DIRECTIONS: After locating "ATOM 37 C CA" in the listing below, copy that line and each one after it exactly, ending with the line that has "ATOM 76 O O".

STORED DATA:
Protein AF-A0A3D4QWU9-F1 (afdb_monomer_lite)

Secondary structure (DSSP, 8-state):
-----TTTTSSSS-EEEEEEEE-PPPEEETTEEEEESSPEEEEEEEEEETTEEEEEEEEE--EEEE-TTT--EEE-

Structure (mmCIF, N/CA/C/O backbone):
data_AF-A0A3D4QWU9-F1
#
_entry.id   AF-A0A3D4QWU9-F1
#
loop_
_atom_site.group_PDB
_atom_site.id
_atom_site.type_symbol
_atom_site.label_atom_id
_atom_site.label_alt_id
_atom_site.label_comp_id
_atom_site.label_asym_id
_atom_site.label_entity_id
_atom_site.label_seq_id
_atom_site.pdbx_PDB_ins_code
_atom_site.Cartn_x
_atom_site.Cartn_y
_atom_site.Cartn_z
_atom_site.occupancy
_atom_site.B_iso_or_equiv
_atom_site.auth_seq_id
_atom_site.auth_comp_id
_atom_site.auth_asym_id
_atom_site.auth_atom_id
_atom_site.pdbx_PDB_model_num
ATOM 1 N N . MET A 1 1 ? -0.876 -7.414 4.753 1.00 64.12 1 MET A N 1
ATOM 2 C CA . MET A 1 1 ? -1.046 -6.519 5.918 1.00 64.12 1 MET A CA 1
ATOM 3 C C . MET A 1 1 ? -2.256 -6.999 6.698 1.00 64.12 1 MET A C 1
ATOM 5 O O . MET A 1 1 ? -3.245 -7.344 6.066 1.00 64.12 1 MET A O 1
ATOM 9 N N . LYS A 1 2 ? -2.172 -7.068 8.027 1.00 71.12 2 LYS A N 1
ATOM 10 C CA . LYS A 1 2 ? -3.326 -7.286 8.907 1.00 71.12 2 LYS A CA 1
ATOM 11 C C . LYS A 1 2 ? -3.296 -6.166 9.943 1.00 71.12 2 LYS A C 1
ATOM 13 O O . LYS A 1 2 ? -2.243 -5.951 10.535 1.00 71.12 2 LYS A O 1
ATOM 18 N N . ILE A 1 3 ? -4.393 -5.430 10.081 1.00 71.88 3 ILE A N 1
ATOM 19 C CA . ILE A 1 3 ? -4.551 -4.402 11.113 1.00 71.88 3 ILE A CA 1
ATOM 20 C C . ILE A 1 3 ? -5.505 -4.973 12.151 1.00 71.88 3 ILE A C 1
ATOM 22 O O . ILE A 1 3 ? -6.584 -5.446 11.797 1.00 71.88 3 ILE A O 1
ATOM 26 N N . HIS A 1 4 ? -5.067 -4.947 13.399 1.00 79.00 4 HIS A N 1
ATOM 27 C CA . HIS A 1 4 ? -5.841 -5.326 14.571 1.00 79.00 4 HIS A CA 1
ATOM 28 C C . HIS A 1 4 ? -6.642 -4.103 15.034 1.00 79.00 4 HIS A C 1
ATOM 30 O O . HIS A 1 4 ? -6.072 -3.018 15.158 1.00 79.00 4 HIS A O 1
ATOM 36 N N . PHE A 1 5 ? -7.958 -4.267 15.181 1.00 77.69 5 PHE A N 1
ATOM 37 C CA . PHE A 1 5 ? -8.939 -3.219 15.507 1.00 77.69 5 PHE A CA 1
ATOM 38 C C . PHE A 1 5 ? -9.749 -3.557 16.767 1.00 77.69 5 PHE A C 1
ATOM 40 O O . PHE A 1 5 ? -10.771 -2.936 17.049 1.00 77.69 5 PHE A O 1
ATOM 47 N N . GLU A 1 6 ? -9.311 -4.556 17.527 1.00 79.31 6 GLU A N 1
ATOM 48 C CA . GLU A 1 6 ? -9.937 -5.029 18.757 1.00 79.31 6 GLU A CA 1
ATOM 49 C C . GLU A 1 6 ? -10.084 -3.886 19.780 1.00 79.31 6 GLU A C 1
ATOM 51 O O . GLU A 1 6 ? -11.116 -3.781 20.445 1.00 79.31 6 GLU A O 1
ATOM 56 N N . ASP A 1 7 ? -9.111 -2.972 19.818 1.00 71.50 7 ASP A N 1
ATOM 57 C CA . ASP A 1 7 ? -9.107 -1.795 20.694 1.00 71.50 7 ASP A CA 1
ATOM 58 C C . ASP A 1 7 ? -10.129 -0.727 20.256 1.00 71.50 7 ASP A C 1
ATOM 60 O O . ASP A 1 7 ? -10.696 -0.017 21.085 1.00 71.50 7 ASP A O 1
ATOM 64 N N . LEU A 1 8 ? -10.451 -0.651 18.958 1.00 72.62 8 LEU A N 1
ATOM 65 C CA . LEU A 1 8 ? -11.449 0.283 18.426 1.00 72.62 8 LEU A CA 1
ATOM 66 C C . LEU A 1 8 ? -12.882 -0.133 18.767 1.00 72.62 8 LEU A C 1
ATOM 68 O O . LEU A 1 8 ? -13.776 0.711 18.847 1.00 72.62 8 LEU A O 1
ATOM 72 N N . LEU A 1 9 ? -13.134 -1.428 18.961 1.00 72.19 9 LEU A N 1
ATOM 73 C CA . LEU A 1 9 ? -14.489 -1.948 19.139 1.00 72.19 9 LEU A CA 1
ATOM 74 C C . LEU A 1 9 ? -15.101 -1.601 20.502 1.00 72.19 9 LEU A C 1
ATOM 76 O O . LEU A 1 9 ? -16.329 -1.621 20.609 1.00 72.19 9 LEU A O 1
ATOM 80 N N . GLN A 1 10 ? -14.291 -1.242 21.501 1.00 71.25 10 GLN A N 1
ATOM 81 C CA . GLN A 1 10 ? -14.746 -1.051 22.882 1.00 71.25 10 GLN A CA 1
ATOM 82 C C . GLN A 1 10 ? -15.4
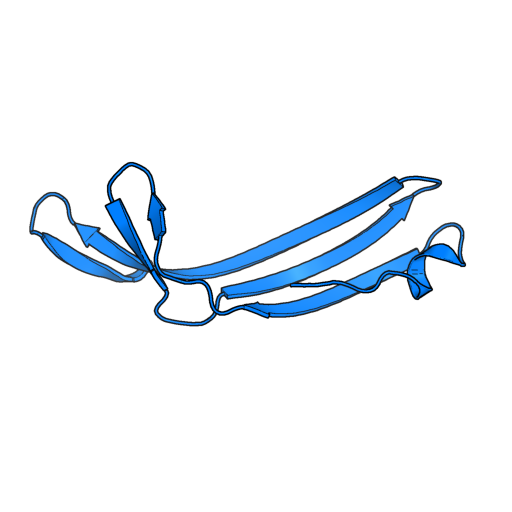57 0.287 23.121 1.00 71.25 10 GLN A C 1
ATOM 84 O O . GLN A 1 10 ? -16.413 0.337 23.893 1.00 71.25 10 GLN A O 1
ATOM 89 N N . GLU A 1 11 ? -15.056 1.355 22.430 1.00 70.88 11 GLU A N 1
ATOM 90 C CA . GLU A 1 11 ? -15.635 2.690 22.623 1.00 70.88 11 GLU A CA 1
ATOM 91 C C . GLU A 1 11 ? -16.538 3.115 21.453 1.00 70.88 11 GLU A C 1
ATOM 93 O O . GLU A 1 11 ? -16.477 2.561 20.351 1.00 70.88 11 GLU A O 1
ATOM 98 N N . LYS A 1 12 ? -17.461 4.052 21.713 1.00 65.06 12 LYS A N 1
ATOM 99 C CA . LYS A 1 12 ? -18.473 4.510 20.739 1.00 65.06 12 LYS A CA 1
ATOM 100 C C . LYS A 1 12 ? -17.886 5.402 19.641 1.00 65.06 12 LYS A C 1
ATOM 102 O O . LYS A 1 12 ? -18.367 5.332 18.516 1.00 65.06 12 LYS A O 1
ATOM 107 N N . ASP A 1 13 ? -16.836 6.152 19.971 1.00 68.12 13 ASP A N 1
ATOM 108 C CA . ASP A 1 13 ? -16.089 7.030 19.072 1.00 68.12 13 ASP A CA 1
ATOM 109 C C . ASP A 1 13 ? -14.594 6.875 19.371 1.00 68.12 13 ASP A C 1
ATOM 111 O O . ASP A 1 13 ? -14.031 7.558 20.224 1.00 68.12 13 ASP A O 1
ATOM 115 N N . SER A 1 14 ? -13.955 5.929 18.691 1.00 82.56 14 SER A N 1
ATOM 116 C CA . SER A 1 14 ? -12.535 5.616 18.844 1.00 82.56 14 SER A CA 1
ATOM 117 C C . SER A 1 14 ? -11.812 5.789 17.515 1.00 82.56 14 SER A C 1
ATOM 119 O O . SER A 1 14 ? -12.405 5.695 16.433 1.00 82.56 14 SER A O 1
ATOM 121 N N . ASN A 1 15 ? -10.513 6.063 17.587 1.00 87.31 15 ASN A N 1
ATOM 122 C CA . ASN A 1 15 ? -9.665 6.090 16.410 1.00 87.31 15 ASN A CA 1
ATOM 123 C C . ASN A 1 15 ? -8.303 5.449 16.683 1.00 87.31 15 ASN A C 1
ATOM 125 O O . ASN A 1 15 ? -7.849 5.379 17.822 1.00 87.31 15 ASN A O 1
ATOM 129 N N . GLN A 1 16 ? -7.683 4.948 15.619 1.00 90.38 16 GLN A N 1
ATOM 130 C CA . GLN A 1 16 ? -6.391 4.282 15.660 1.00 90.38 16 GLN A CA 1
ATOM 131 C C . GLN A 1 16 ? -5.597 4.717 14.440 1.00 90.38 16 GLN A C 1
ATOM 133 O O . GLN A 1 16 ? -5.995 4.472 13.296 1.00 90.38 16 GLN A O 1
ATOM 138 N N . SER A 1 17 ? -4.478 5.388 14.688 1.00 92.19 17 SER A N 1
ATOM 139 C CA . SER A 1 17 ? -3.517 5.698 13.643 1.00 92.19 17 SER A CA 1
ATOM 140 C C . SER A 1 17 ? -2.614 4.500 13.378 1.00 92.19 17 SER A C 1
ATOM 142 O O . SER A 1 17 ? -2.383 3.648 14.238 1.00 92.19 17 SER A O 1
ATOM 144 N N . PHE A 1 18 ? -2.094 4.432 12.161 1.00 90.88 18 PHE A N 1
ATOM 145 C CA . PHE A 1 18 ? -1.071 3.465 11.798 1.00 90.88 18 PHE A CA 1
ATOM 146 C C . PHE A 1 18 ? -0.084 4.103 10.825 1.00 90.88 18 PHE A C 1
ATOM 148 O O . PHE A 1 18 ? -0.441 4.989 10.048 1.00 90.88 18 PHE A O 1
ATOM 155 N N . ASP A 1 19 ? 1.156 3.635 10.876 1.00 93.62 19 ASP A N 1
ATOM 156 C CA . ASP A 1 19 ? 2.214 3.963 9.927 1.00 93.62 19 ASP A CA 1
ATOM 157 C C . ASP A 1 19 ? 3.032 2.696 9.712 1.00 93.62 19 ASP A C 1
ATOM 159 O O . ASP A 1 19 ? 3.587 2.125 10.655 1.00 93.62 19 ASP A O 1
ATOM 163 N N . ILE A 1 20 ? 3.014 2.193 8.484 1.00 91.56 20 ILE A N 1
ATOM 164 C CA . ILE A 1 20 ? 3.666 0.944 8.139 1.00 91.56 20 ILE A CA 1
ATOM 165 C C . ILE A 1 20 ? 4.416 1.047 6.818 1.00 91.56 20 ILE A C 1
ATOM 167 O O . ILE A 1 20 ? 4.145 1.879 5.952 1.00 91.56 20 ILE A O 1
ATOM 171 N N . SER A 1 21 ? 5.331 0.102 6.642 1.00 93.75 21 SER A N 1
ATOM 172 C CA . SER A 1 21 ? 6.103 -0.070 5.424 1.00 93.75 21 SER A CA 1
ATOM 173 C C . SER A 1 21 ? 5.817 -1.442 4.817 1.00 93.75 21 SER A C 1
ATOM 175 O O . SER A 1 21 ? 5.960 -2.467 5.486 1.00 93.75 21 SER A O 1
ATOM 177 N N . LEU A 1 22 ? 5.389 -1.472 3.554 1.00 91.19 22 LEU A N 1
ATOM 178 C CA . LEU A 1 22 ? 5.019 -2.689 2.833 1.00 91.19 22 LEU A CA 1
ATOM 179 C C . LEU A 1 22 ? 5.942 -2.916 1.641 1.00 91.19 22 LEU A C 1
ATOM 181 O O . LEU A 1 22 ? 6.091 -2.056 0.778 1.00 91.19 22 LEU A O 1
ATOM 185 N N . LYS A 1 23 ? 6.516 -4.114 1.543 1.00 90.75 23 LYS A N 1
ATOM 186 C CA . LYS A 1 23 ? 7.138 -4.575 0.299 1.00 90.75 23 LYS A CA 1
ATOM 187 C C . LYS A 1 23 ? 6.048 -5.176 -0.580 1.00 90.75 23 LYS A C 1
ATOM 189 O O . LYS A 1 23 ? 5.477 -6.201 -0.208 1.00 90.75 23 LYS A O 1
ATOM 194 N N . LEU A 1 24 ? 5.752 -4.531 -1.706 1.00 87.44 24 LEU A N 1
ATOM 195 C CA . LEU A 1 24 ? 4.920 -5.119 -2.751 1.00 87.44 24 LEU A CA 1
ATOM 196 C C . LEU A 1 24 ? 5.808 -5.767 -3.815 1.00 87.44 24 LEU A C 1
ATOM 198 O O . LEU A 1 24 ? 6.892 -5.247 -4.087 1.00 87.44 24 LEU A O 1
ATOM 202 N N . PRO A 1 25 ? 5.377 -6.900 -4.391 1.00 89.44 25 PRO A N 1
ATOM 203 C CA . PRO A 1 25 ? 5.991 -7.405 -5.605 1.00 89.44 25 PRO A CA 1
ATOM 204 C C . PRO A 1 25 ? 5.723 -6.439 -6.763 1.00 89.44 25 PRO A C 1
ATOM 206 O O . PRO A 1 25 ? 4.744 -5.687 -6.740 1.00 89.44 25 PRO A O 1
ATOM 209 N N . ASP A 1 26 ? 6.574 -6.505 -7.780 1.00 89.75 26 ASP A N 1
ATOM 210 C CA . ASP A 1 26 ? 6.354 -5.814 -9.048 1.00 89.75 26 ASP A CA 1
ATOM 211 C C . ASP A 1 26 ? 4.999 -6.220 -9.646 1.00 89.75 26 ASP A C 1
ATOM 213 O O . ASP A 1 26 ? 4.551 -7.365 -9.504 1.00 89.75 26 ASP A O 1
ATOM 217 N N . LEU A 1 27 ? 4.326 -5.270 -10.293 1.00 90.31 27 LEU A N 1
ATOM 218 C CA . LEU A 1 27 ? 2.984 -5.466 -10.838 1.00 90.31 27 LEU A CA 1
ATOM 219 C C . LEU A 1 27 ? 2.859 -4.858 -12.229 1.00 90.31 27 LEU A C 1
ATOM 221 O O . LEU A 1 27 ? 3.582 -3.934 -12.578 1.00 90.31 27 LEU A O 1
ATOM 225 N N . THR A 1 28 ? 1.914 -5.348 -13.023 1.00 89.12 28 THR A N 1
ATOM 226 C CA . THR A 1 28 ? 1.590 -4.743 -14.318 1.00 89.12 28 THR A CA 1
ATOM 227 C C . THR A 1 28 ? 0.398 -3.809 -14.162 1.00 89.12 28 THR A C 1
ATOM 229 O O . THR A 1 28 ? -0.676 -4.234 -13.732 1.00 89.12 28 THR A O 1
ATOM 232 N N . TRP A 1 29 ? 0.566 -2.545 -14.539 1.00 84.06 29 TRP A N 1
ATOM 233 C CA . TRP A 1 29 ? -0.486 -1.535 -14.522 1.00 84.06 29 TRP A CA 1
ATOM 234 C C . TRP A 1 29 ? -0.693 -0.988 -15.928 1.00 84.06 29 TRP A C 1
ATOM 236 O O . TRP A 1 29 ? 0.240 -0.496 -16.546 1.00 84.06 29 TRP A O 1
ATOM 246 N N . GLN A 1 30 ? -1.917 -1.102 -16.450 1.0
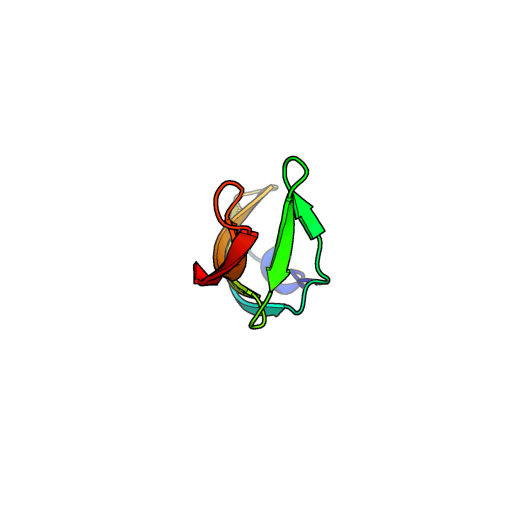0 86.62 30 GLN A N 1
ATOM 247 C CA . GLN A 1 30 ? -2.258 -0.664 -17.815 1.00 86.62 30 GLN A CA 1
ATOM 248 C C . GLN A 1 30 ? -1.332 -1.239 -18.909 1.00 86.62 30 GLN A C 1
ATOM 250 O O . GLN A 1 30 ? -1.122 -0.622 -19.946 1.00 86.62 30 GLN A O 1
ATOM 255 N N . GLY A 1 31 ? -0.799 -2.445 -18.689 1.00 85.69 31 GLY A N 1
ATOM 256 C CA . GLY A 1 31 ? 0.125 -3.106 -19.614 1.00 85.69 31 GLY A CA 1
ATOM 257 C C . GLY A 1 31 ? 1.600 -2.745 -19.417 1.00 85.69 31 GLY A C 1
ATOM 258 O O . GLY A 1 31 ? 2.445 -3.389 -20.030 1.00 85.69 31 GLY A O 1
ATOM 259 N N . GLU A 1 32 ? 1.925 -1.800 -18.532 1.00 81.94 32 GLU A N 1
ATOM 260 C CA . GLU A 1 32 ? 3.304 -1.423 -18.216 1.00 81.94 32 GLU A CA 1
ATOM 261 C C . GLU A 1 32 ? 3.791 -2.090 -16.919 1.00 81.94 32 GLU A C 1
ATOM 263 O O . GLU A 1 32 ? 3.029 -2.197 -15.950 1.00 81.94 32 GLU A O 1
ATOM 268 N N . PRO A 1 33 ? 5.048 -2.565 -16.869 1.00 86.50 33 PRO A N 1
ATOM 269 C CA . PRO A 1 33 ? 5.635 -3.068 -15.637 1.00 86.50 33 PRO A CA 1
ATOM 270 C C . PRO A 1 33 ? 5.908 -1.911 -14.666 1.00 86.50 33 PRO A C 1
ATOM 272 O O . PRO A 1 33 ? 6.584 -0.944 -15.005 1.00 86.50 33 PRO A O 1
ATOM 275 N N . LEU A 1 34 ? 5.404 -2.041 -13.440 1.00 88.94 34 LEU A N 1
ATOM 276 C CA . LEU A 1 34 ? 5.728 -1.190 -12.303 1.00 88.94 34 LEU A CA 1
ATOM 277 C C . LEU A 1 34 ? 6.625 -1.963 -11.344 1.00 88.94 34 LEU A C 1
ATOM 279 O O . LEU A 1 34 ? 6.212 -2.991 -10.798 1.00 88.94 34 LEU A O 1
ATOM 283 N N . SER A 1 35 ? 7.812 -1.423 -11.084 1.00 91.00 35 SER A N 1
ATOM 284 C CA . SER A 1 35 ? 8.698 -1.932 -10.037 1.00 91.00 35 SER A CA 1
ATOM 285 C C . SER A 1 35 ? 8.800 -0.941 -8.886 1.00 91.
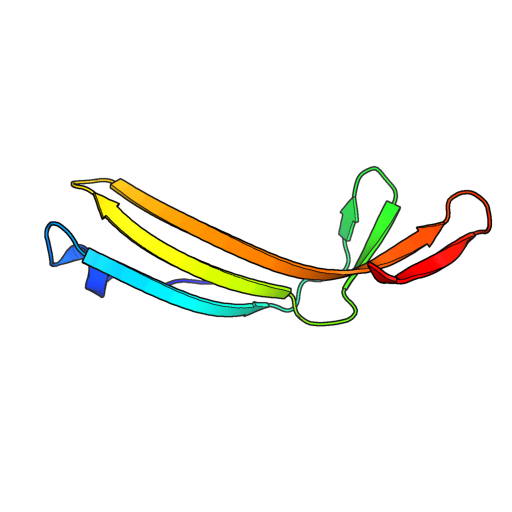00 35 SER A C 1
ATOM 287 O O . SER A 1 35 ? 8.811 0.274 -9.084 1.00 91.00 35 SER A O 1
ATOM 289 N N . PHE A 1 36 ? 8.909 -1.450 -7.662 1.00 91.06 36 PHE A N 1
ATOM 290 C CA . PHE A 1 36 ? 8.996 -0.615 -6.465 1.00 91.06 36 PHE A CA 1
ATOM 291 C C . PHE A 1 36 ? 10.445 -0.526 -5.994 1.00 91.06 36 PHE A C 1
ATOM 293 O O . PHE A 1 36 ? 11.018 -1.505 -5.516 1.00 91.06 36 PHE A O 1
ATOM 300 N N . ARG A 1 37 ? 11.057 0.663 -6.087 1.00 87.19 37 ARG A N 1
ATOM 301 C CA . ARG A 1 37 ? 12.457 0.855 -5.662 1.00 87.19 37 ARG A CA 1
ATOM 302 C C . ARG A 1 37 ? 12.615 0.697 -4.152 1.00 87.19 37 ARG A C 1
ATOM 304 O O . ARG A 1 37 ? 13.652 0.252 -3.658 1.00 87.19 37 ARG A O 1
ATOM 311 N N . LYS A 1 38 ? 11.593 1.124 -3.414 1.00 90.06 38 LYS A N 1
ATOM 312 C CA . LYS A 1 38 ? 11.545 1.124 -1.954 1.00 90.06 38 LYS A CA 1
ATOM 313 C C . LYS A 1 38 ? 10.205 0.567 -1.482 1.00 90.06 38 LYS A C 1
ATOM 315 O O . LYS A 1 38 ? 9.223 0.627 -2.222 1.00 90.06 38 LYS A O 1
ATOM 320 N N . PRO A 1 39 ? 10.146 0.062 -0.240 1.00 92.44 39 PRO A N 1
ATOM 321 C CA . PRO A 1 39 ? 8.877 -0.256 0.391 1.00 92.44 39 PRO A CA 1
ATOM 322 C C . PRO A 1 39 ? 7.889 0.915 0.319 1.00 92.44 39 PRO A C 1
ATOM 324 O O . PRO A 1 39 ? 8.267 2.077 0.470 1.00 92.44 39 PRO A O 1
ATOM 327 N N . ILE A 1 40 ? 6.619 0.590 0.128 1.00 93.19 40 ILE A N 1
ATOM 328 C CA . ILE A 1 40 ? 5.510 1.535 0.132 1.00 93.19 40 ILE A CA 1
ATOM 329 C C . ILE A 1 40 ? 5.244 1.964 1.570 1.00 93.19 40 ILE A C 1
ATOM 331 O O . ILE A 1 40 ? 5.039 1.118 2.441 1.00 93.19 40 ILE A O 1
ATOM 335 N N . SER A 1 41 ? 5.238 3.269 1.815 1.00 94.81 41 SER A N 1
ATOM 336 C CA . SER A 1 41 ? 4.782 3.841 3.078 1.00 94.81 41 SER A CA 1
ATOM 337 C C . SER A 1 41 ? 3.266 3.981 3.032 1.00 94.81 41 SER A C 1
ATOM 339 O O . SER A 1 41 ? 2.713 4.550 2.087 1.00 94.81 41 SER A O 1
ATOM 341 N N . VAL A 1 42 ? 2.599 3.431 4.042 1.00 94.00 42 VAL A N 1
ATOM 342 C CA . VAL A 1 42 ? 1.158 3.564 4.230 1.00 94.00 42 VAL A CA 1
ATOM 343 C C . VAL A 1 42 ? 0.922 4.090 5.631 1.00 94.00 42 VAL A C 1
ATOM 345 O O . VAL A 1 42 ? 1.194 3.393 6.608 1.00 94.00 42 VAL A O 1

RESULT FOR THIS TASK:
ATOM 37 C CA . PHE A 1 5 ? -8.939 -3.219 15.507 1.00 77.69 5 PHE A CA 1
ATOM 38 C C . PHE A 1 5 ? -9.749 -3.557 16.767 1.00 77.69 5 PHE A C 1
ATOM 40 O O . PHE A 1 5 ? -10.771 -2.936 17.049 1.00 77.69 5 PHE A O 1
ATOM 47 N N . GLU A 1 6 ? -9.311 -4.556 17.527 1.00 79.31 6 GLU A N 1
ATOM 48 C CA . GLU A 1 6 ? -9.937 -5.029 18.757 1.00 79.31 6 GLU A CA 1
ATOM 49 C C . GLU A 1 6 ? -10.084 -3.886 19.780 1.00 79.31 6 GLU A C 1
ATOM 51 O O . GLU A 1 6 ? -11.116 -3.781 20.445 1.00 79.31 6 GLU A O 1
ATOM 56 N N . ASP A 1 7 ? -9.111 -2.972 19.818 1.00 71.50 7 ASP A N 1
ATOM 57 C CA . ASP A 1 7 ? -9.107 -1.795 20.694 1.00 71.50 7 ASP A CA 1
ATOM 58 C C . ASP A 1 7 ? -10.129 -0.727 20.256 1.00 71.50 7 ASP A C 1
ATOM 60 O O . ASP A 1 7 ? -10.696 -0.017 21.085 1.00 71.50 7 ASP A O 1
ATOM 64 N N . LEU A 1 8 ? -10.451 -0.651 18.958 1.00 72.62 8 LEU A N 1
ATOM 65 C CA . LEU A 1 8 ? -11.449 0.283 18.426 1.00 72.62 8 LEU A CA 1
ATOM 66 C C . LEU A 1 8 ? -12.882 -0.133 18.767 1.00 72.62 8 LEU A C 1
ATOM 68 O O . LEU A 1 8 ? -13.776 0.711 18.847 1.00 72.62 8 LEU A O 1
ATOM 72 N N . LEU A 1 9 ? -13.134 -1.428 18.961 1.00 72.19 9 LEU A N 1
ATOM 73 C CA . LEU A 1 9 ? -14.489 -1.948 19.139 1.00 72.19 9 LEU A CA 1
ATOM 74 C C . LEU A 1 9 ? -15.101 -1.601 20.502 1.00 72.19 9 LEU A C 1
ATOM 76 O O . LEU A 1 9 ? -16.329 -1.621 20.609 1.00 72.19 9 LEU A O 1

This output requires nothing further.